Era una araña grande y negra que colgaba de un hilo. Jack miró hacia arriba y vio la telaraña en uno de los ventiladores parados del techo, enredada y sucia entre las aspas de madera dura. El cuerpo de la araña estaba hinchado. Jack podía verle los ojos; no recordaba haber visto jamás los ojos de una araña. Empezó a alejarse de ella, avanzando hacia las mesas, y la araña giró en el extremo del hilo, siguiéndole.

—¡Maldito ladrón! —le chilló de repente.

Jack gritó y apretó a Richard contra su pecho con una fuerza llena de pánico. Su grito resonó en el alto techo del comedor. En algún rincón de las sombras sonó un ruido hueco y metálico y algo rió.

—¡Maldito ladrón, maldito LADRON! —repitió la araña y se escabulló de improviso hacia su tela, bajo el techo de chapa ondulada.

Con el corazón palpitante, Jack cruzó el comedor y dejó a Richard sobre una de las mesas. El muchacho volvió a gemir, muy débilmente. Jack podía notar las protuberancias bajo la ropa de Richard.

—Tengo que dejarte un momento, compañero —le dijo.

Desde las sombras del techo: «… cuidaré… muy bien… muy bien de él, maldito… maldito ladrón…». Se oyó una risita burlona, como un zumbido.

Bajo la mesa donde Jack habla tendido a Richard había un montón de manteles. Los dos de encima estaban enmohecidos, pero Jack encontró uno en la mitad del montón que podía serle útil. Lo desdobló y tapó con él a Richard hasta el cuello. Cuando ya se disponía a salir, la voz de la araña murmuró desde el borde de las aspas del ventilador, entre una penumbra que apestaba a moscas putrefactas y avispas atrapadas en la seda: «Cuidaré de él… maldito ladrón…».

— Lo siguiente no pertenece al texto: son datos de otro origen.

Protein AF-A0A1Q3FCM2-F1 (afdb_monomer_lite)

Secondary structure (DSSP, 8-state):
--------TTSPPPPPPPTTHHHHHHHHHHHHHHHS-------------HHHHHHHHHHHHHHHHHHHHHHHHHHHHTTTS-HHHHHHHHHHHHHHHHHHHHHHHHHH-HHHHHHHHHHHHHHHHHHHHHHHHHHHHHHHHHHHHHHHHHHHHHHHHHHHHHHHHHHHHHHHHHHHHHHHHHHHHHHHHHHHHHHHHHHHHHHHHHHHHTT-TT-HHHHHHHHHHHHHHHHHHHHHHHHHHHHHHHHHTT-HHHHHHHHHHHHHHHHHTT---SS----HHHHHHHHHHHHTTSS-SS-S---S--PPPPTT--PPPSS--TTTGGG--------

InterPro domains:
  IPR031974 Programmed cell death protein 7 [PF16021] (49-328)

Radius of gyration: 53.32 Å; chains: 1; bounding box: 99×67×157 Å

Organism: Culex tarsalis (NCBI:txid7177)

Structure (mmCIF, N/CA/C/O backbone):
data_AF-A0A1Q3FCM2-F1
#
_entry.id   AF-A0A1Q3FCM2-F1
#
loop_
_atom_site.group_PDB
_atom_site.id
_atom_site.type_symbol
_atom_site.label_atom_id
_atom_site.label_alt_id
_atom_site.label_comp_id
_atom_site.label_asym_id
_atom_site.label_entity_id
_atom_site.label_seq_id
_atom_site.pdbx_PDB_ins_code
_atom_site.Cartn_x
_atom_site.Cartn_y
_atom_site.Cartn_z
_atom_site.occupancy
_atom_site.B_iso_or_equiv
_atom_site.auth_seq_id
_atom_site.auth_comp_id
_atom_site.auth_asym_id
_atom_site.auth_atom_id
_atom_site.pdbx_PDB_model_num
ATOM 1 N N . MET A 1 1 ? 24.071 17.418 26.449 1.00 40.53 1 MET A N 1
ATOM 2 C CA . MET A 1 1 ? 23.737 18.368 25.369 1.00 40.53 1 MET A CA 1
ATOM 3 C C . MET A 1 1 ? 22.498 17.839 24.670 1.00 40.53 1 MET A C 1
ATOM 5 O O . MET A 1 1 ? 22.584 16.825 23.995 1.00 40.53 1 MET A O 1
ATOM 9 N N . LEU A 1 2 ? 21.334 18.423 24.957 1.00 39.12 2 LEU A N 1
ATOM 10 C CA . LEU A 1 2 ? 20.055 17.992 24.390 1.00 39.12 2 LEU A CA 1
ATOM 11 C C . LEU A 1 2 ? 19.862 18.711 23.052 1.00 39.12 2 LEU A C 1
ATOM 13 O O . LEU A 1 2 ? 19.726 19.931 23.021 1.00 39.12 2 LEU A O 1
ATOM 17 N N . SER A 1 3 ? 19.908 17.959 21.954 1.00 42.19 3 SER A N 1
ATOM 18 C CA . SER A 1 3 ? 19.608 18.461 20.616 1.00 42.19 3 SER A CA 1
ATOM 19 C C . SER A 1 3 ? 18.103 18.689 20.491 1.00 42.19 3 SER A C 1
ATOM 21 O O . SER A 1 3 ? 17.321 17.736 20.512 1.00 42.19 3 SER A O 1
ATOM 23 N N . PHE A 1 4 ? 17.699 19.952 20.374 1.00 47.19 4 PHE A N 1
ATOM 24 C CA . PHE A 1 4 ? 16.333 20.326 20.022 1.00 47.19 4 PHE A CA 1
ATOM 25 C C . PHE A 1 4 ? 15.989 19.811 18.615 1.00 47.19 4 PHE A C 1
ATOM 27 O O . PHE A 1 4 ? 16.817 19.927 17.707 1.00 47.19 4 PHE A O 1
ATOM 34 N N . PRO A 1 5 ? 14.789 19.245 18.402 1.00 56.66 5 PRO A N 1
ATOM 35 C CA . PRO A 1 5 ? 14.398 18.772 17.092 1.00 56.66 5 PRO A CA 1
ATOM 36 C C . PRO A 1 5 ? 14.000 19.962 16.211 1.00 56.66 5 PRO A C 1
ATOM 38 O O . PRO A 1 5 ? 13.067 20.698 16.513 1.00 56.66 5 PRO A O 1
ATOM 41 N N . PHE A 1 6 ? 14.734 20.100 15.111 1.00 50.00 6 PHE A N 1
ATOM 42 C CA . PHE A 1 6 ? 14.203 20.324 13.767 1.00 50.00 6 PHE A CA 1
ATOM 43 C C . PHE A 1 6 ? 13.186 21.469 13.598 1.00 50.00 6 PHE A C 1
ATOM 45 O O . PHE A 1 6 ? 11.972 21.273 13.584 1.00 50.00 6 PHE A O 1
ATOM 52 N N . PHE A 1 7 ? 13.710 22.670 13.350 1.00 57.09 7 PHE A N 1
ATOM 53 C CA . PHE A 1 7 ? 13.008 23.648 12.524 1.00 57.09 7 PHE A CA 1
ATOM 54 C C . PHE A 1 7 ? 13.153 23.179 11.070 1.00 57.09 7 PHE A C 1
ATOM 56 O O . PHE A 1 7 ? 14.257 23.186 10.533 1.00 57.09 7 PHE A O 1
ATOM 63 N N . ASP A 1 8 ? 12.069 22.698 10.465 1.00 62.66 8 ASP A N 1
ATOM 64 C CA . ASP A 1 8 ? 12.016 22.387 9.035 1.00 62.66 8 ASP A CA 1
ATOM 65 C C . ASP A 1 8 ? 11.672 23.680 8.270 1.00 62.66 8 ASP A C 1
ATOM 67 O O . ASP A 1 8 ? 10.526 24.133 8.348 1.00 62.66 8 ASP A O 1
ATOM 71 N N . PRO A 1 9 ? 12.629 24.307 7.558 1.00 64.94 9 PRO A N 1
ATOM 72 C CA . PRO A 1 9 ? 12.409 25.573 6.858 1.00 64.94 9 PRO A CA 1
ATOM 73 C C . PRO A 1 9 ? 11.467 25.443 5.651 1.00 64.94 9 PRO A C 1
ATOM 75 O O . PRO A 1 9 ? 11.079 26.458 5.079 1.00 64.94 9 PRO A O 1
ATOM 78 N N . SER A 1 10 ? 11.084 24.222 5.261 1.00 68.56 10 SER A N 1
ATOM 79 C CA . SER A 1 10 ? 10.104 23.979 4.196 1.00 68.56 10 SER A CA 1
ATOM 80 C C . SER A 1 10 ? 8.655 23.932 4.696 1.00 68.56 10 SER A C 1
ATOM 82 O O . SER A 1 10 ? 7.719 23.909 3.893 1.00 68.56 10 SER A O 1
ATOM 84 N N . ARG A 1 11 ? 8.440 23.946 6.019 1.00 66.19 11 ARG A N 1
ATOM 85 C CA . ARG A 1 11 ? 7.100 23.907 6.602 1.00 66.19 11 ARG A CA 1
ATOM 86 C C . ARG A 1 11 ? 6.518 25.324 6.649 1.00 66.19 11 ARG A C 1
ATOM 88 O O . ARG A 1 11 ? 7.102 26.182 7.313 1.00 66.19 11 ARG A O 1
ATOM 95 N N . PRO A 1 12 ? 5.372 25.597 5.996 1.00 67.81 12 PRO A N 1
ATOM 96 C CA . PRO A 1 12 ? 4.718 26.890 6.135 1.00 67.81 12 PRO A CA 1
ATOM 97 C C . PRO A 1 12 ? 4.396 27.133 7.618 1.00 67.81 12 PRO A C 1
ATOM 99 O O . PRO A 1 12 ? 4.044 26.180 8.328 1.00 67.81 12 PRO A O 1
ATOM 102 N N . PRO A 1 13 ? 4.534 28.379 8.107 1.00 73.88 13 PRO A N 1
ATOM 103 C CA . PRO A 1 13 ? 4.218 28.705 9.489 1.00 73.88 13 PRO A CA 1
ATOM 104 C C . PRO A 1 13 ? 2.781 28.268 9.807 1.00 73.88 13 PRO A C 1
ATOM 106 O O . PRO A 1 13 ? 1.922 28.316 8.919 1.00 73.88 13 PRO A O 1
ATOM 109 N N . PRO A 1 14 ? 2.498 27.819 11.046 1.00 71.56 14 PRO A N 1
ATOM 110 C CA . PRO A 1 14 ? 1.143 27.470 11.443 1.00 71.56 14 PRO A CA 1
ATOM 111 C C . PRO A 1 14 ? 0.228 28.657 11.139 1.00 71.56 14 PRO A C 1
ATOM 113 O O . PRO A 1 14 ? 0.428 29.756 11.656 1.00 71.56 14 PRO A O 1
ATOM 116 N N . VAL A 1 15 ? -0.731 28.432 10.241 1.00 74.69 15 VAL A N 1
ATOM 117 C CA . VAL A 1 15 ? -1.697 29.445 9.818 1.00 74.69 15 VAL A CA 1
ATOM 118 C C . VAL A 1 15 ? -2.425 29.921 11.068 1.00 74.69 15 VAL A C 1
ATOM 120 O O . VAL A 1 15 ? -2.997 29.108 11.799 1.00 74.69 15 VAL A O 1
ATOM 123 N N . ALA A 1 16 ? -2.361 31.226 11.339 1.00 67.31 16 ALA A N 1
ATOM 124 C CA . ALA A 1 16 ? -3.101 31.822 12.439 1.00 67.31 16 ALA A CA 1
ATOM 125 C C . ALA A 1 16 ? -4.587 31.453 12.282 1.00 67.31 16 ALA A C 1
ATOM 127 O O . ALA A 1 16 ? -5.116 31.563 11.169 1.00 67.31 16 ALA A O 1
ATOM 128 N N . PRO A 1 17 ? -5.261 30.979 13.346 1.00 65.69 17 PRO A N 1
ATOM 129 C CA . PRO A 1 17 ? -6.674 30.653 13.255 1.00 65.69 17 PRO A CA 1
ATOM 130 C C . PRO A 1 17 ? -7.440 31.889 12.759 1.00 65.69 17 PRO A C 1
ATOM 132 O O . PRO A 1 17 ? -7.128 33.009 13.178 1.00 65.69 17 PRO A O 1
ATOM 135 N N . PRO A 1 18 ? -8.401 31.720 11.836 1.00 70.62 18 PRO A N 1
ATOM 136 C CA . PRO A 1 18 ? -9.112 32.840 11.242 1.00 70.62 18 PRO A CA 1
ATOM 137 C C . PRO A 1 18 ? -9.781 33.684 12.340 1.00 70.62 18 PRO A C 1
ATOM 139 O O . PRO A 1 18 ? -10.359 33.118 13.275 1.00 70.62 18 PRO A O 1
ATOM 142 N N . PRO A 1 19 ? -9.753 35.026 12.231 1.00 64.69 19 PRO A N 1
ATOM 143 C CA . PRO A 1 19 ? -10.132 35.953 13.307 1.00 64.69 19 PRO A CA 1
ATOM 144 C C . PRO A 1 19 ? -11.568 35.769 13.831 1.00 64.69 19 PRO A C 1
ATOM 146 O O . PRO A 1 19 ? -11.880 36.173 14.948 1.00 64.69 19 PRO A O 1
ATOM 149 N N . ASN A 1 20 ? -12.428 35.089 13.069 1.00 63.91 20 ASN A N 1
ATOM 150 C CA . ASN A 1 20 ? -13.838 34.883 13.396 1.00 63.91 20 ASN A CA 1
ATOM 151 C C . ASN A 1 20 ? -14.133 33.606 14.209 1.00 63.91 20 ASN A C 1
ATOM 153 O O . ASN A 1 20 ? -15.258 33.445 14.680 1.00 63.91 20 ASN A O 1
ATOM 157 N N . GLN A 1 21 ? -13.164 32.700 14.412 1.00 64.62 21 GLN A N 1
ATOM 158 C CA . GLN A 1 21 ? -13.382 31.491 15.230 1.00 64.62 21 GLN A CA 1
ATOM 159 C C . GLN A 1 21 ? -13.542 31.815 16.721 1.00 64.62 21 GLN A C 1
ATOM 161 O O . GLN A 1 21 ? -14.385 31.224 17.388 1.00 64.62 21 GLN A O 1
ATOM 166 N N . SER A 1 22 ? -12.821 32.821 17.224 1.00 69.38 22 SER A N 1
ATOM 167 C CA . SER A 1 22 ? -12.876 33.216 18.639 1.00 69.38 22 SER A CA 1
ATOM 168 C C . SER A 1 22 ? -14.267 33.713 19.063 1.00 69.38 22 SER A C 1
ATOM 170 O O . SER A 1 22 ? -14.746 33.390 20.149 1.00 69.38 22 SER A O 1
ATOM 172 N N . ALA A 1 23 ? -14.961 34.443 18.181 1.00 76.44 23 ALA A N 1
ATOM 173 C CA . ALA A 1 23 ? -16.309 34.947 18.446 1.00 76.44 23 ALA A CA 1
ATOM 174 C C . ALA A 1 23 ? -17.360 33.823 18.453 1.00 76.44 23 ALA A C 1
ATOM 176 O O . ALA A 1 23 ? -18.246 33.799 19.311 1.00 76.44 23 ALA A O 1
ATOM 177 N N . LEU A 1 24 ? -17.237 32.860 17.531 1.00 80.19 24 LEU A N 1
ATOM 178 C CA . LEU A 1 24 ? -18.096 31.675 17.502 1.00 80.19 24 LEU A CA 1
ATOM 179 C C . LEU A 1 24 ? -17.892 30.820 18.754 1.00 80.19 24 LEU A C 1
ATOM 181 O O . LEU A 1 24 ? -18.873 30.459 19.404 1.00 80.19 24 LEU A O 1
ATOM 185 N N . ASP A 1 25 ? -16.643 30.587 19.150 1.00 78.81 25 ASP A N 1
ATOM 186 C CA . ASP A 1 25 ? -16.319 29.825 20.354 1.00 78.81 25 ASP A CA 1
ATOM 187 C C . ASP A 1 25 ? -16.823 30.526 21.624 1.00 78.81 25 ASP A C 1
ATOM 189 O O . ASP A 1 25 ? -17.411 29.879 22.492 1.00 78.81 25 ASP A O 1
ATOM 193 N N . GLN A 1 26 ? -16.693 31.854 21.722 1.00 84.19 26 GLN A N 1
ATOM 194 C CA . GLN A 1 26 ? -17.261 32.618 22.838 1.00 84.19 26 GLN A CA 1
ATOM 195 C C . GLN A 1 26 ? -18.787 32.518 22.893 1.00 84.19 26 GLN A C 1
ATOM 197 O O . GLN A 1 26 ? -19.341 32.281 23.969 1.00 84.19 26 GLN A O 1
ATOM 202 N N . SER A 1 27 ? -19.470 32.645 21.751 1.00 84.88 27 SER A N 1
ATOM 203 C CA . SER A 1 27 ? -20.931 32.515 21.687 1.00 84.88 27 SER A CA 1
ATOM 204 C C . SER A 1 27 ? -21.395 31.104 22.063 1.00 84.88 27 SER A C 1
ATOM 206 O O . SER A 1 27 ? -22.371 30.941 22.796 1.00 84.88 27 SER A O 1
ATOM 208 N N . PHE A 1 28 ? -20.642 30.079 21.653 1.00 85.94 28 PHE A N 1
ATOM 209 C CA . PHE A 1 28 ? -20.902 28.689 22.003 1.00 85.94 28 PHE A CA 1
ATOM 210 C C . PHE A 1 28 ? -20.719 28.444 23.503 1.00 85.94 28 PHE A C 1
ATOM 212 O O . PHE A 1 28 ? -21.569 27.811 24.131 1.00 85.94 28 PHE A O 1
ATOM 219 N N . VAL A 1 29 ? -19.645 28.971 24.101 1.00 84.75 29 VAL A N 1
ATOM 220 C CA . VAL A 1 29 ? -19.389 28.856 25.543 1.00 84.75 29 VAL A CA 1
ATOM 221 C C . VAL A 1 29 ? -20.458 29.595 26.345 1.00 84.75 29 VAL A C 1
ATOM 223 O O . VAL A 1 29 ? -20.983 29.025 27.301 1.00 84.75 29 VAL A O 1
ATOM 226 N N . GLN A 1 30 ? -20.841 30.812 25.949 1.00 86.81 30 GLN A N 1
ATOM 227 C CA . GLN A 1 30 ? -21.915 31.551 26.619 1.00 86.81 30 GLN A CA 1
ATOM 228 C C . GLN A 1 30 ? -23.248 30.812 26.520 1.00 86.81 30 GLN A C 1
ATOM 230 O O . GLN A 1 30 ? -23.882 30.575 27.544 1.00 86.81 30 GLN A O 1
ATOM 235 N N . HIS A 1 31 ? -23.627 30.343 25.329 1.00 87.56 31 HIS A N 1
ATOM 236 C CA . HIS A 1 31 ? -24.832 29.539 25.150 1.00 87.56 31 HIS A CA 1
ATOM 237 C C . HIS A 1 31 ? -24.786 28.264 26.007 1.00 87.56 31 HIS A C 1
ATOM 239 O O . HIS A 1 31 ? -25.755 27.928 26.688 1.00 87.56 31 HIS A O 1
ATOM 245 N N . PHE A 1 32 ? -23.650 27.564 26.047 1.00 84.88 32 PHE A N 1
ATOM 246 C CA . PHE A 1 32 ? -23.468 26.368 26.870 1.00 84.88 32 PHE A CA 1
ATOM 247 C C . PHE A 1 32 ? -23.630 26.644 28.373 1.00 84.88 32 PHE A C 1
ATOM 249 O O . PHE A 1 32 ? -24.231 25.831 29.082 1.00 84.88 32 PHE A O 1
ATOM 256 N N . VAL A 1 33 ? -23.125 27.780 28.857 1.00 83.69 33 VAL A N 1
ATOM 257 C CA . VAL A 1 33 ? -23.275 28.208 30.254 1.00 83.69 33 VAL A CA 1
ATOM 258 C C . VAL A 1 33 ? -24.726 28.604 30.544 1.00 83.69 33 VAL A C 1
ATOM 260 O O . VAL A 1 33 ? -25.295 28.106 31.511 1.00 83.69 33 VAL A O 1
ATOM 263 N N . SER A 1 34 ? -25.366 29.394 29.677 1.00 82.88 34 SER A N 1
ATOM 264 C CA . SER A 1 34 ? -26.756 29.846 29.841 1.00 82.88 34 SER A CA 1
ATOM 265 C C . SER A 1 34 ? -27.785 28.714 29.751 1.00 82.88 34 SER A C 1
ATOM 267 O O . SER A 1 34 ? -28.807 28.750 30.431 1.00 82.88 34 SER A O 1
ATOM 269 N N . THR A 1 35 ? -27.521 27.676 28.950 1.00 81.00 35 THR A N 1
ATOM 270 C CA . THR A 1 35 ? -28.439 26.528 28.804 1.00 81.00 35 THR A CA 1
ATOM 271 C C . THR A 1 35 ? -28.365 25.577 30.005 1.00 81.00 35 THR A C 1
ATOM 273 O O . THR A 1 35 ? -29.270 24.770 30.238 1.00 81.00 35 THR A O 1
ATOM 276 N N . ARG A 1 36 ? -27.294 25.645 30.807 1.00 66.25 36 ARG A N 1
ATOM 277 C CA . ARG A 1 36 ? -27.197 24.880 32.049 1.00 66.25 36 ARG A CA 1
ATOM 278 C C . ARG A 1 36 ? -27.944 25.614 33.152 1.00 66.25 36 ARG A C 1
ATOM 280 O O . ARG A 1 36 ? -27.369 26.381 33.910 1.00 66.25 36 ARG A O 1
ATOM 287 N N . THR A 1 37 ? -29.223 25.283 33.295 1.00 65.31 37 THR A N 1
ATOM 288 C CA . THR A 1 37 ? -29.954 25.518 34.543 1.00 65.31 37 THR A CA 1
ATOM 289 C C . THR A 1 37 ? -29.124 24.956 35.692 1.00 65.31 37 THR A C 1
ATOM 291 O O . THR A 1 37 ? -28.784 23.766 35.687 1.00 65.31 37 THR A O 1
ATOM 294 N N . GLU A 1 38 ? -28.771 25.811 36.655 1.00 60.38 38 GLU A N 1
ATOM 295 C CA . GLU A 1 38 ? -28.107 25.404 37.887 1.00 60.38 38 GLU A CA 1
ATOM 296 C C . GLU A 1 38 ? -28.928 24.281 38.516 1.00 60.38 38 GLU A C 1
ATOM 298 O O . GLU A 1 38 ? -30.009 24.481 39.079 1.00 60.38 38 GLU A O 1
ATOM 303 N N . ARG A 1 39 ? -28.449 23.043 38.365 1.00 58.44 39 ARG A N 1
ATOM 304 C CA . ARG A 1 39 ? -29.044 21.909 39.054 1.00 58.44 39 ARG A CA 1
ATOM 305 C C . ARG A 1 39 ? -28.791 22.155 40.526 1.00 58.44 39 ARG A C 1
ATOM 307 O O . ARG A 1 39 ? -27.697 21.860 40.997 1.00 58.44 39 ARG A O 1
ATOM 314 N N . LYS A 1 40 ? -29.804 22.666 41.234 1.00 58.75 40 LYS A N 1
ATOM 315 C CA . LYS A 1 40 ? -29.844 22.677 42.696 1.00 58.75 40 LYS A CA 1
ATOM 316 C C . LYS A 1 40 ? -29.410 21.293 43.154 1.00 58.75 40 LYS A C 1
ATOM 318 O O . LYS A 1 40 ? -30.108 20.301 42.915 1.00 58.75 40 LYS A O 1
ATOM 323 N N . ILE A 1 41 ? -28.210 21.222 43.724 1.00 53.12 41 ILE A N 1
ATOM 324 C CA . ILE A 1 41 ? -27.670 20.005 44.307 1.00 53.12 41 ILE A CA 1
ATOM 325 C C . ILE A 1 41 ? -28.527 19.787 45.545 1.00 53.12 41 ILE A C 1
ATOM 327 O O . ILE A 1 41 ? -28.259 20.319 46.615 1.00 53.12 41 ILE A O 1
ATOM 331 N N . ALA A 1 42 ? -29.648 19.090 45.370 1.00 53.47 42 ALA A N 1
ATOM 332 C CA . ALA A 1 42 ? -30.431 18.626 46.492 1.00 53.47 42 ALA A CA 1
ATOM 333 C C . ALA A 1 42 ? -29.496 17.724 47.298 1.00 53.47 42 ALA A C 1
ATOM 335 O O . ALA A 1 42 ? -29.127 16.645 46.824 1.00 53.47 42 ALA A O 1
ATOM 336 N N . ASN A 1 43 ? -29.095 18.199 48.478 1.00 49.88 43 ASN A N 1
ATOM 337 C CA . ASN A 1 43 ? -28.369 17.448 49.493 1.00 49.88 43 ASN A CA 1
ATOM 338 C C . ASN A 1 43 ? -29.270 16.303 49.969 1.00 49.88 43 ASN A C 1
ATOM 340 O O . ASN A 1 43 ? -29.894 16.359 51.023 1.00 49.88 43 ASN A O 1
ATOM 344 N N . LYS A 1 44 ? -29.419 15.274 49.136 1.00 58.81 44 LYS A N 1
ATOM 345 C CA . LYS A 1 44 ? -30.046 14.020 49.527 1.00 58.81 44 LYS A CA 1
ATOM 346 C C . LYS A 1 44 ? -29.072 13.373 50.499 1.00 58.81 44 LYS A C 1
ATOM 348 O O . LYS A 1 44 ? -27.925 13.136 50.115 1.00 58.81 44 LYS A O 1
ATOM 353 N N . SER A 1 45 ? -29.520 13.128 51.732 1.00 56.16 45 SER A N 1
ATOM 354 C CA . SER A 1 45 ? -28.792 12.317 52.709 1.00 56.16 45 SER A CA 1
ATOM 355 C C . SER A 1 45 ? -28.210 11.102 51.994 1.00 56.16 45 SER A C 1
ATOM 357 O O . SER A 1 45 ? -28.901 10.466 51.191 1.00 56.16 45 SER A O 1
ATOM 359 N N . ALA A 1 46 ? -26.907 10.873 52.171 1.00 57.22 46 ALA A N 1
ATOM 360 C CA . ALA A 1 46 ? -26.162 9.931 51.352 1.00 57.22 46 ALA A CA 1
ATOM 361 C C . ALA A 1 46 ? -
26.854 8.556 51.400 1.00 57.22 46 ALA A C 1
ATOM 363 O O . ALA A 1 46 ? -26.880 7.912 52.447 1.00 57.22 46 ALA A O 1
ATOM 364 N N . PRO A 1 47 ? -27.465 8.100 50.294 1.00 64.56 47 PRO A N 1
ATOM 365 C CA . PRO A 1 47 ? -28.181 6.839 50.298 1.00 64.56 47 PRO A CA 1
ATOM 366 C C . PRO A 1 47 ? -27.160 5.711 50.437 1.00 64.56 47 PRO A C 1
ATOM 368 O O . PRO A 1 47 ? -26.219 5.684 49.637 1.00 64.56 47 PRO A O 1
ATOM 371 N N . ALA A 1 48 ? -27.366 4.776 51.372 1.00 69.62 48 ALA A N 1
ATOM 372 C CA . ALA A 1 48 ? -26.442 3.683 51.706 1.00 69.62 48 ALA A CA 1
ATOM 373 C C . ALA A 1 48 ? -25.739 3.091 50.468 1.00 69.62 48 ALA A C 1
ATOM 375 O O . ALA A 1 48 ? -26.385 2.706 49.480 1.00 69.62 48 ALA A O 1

Jack miró hacia arriba con un escalofrío, pero no pudo ver a la araña. Se imaginó aquellos ojos pequeños y glaciales, pero todo era imaginación. Se le ocurrió una imagen horrísona que le atormentó: la araña paseándose por la cara de Richard, abriéndose paso entre sus labios y metiéndose en su boca mientras murmuraba sin pausa: maldito ladrón, maldito ladrón, maldito ladrón…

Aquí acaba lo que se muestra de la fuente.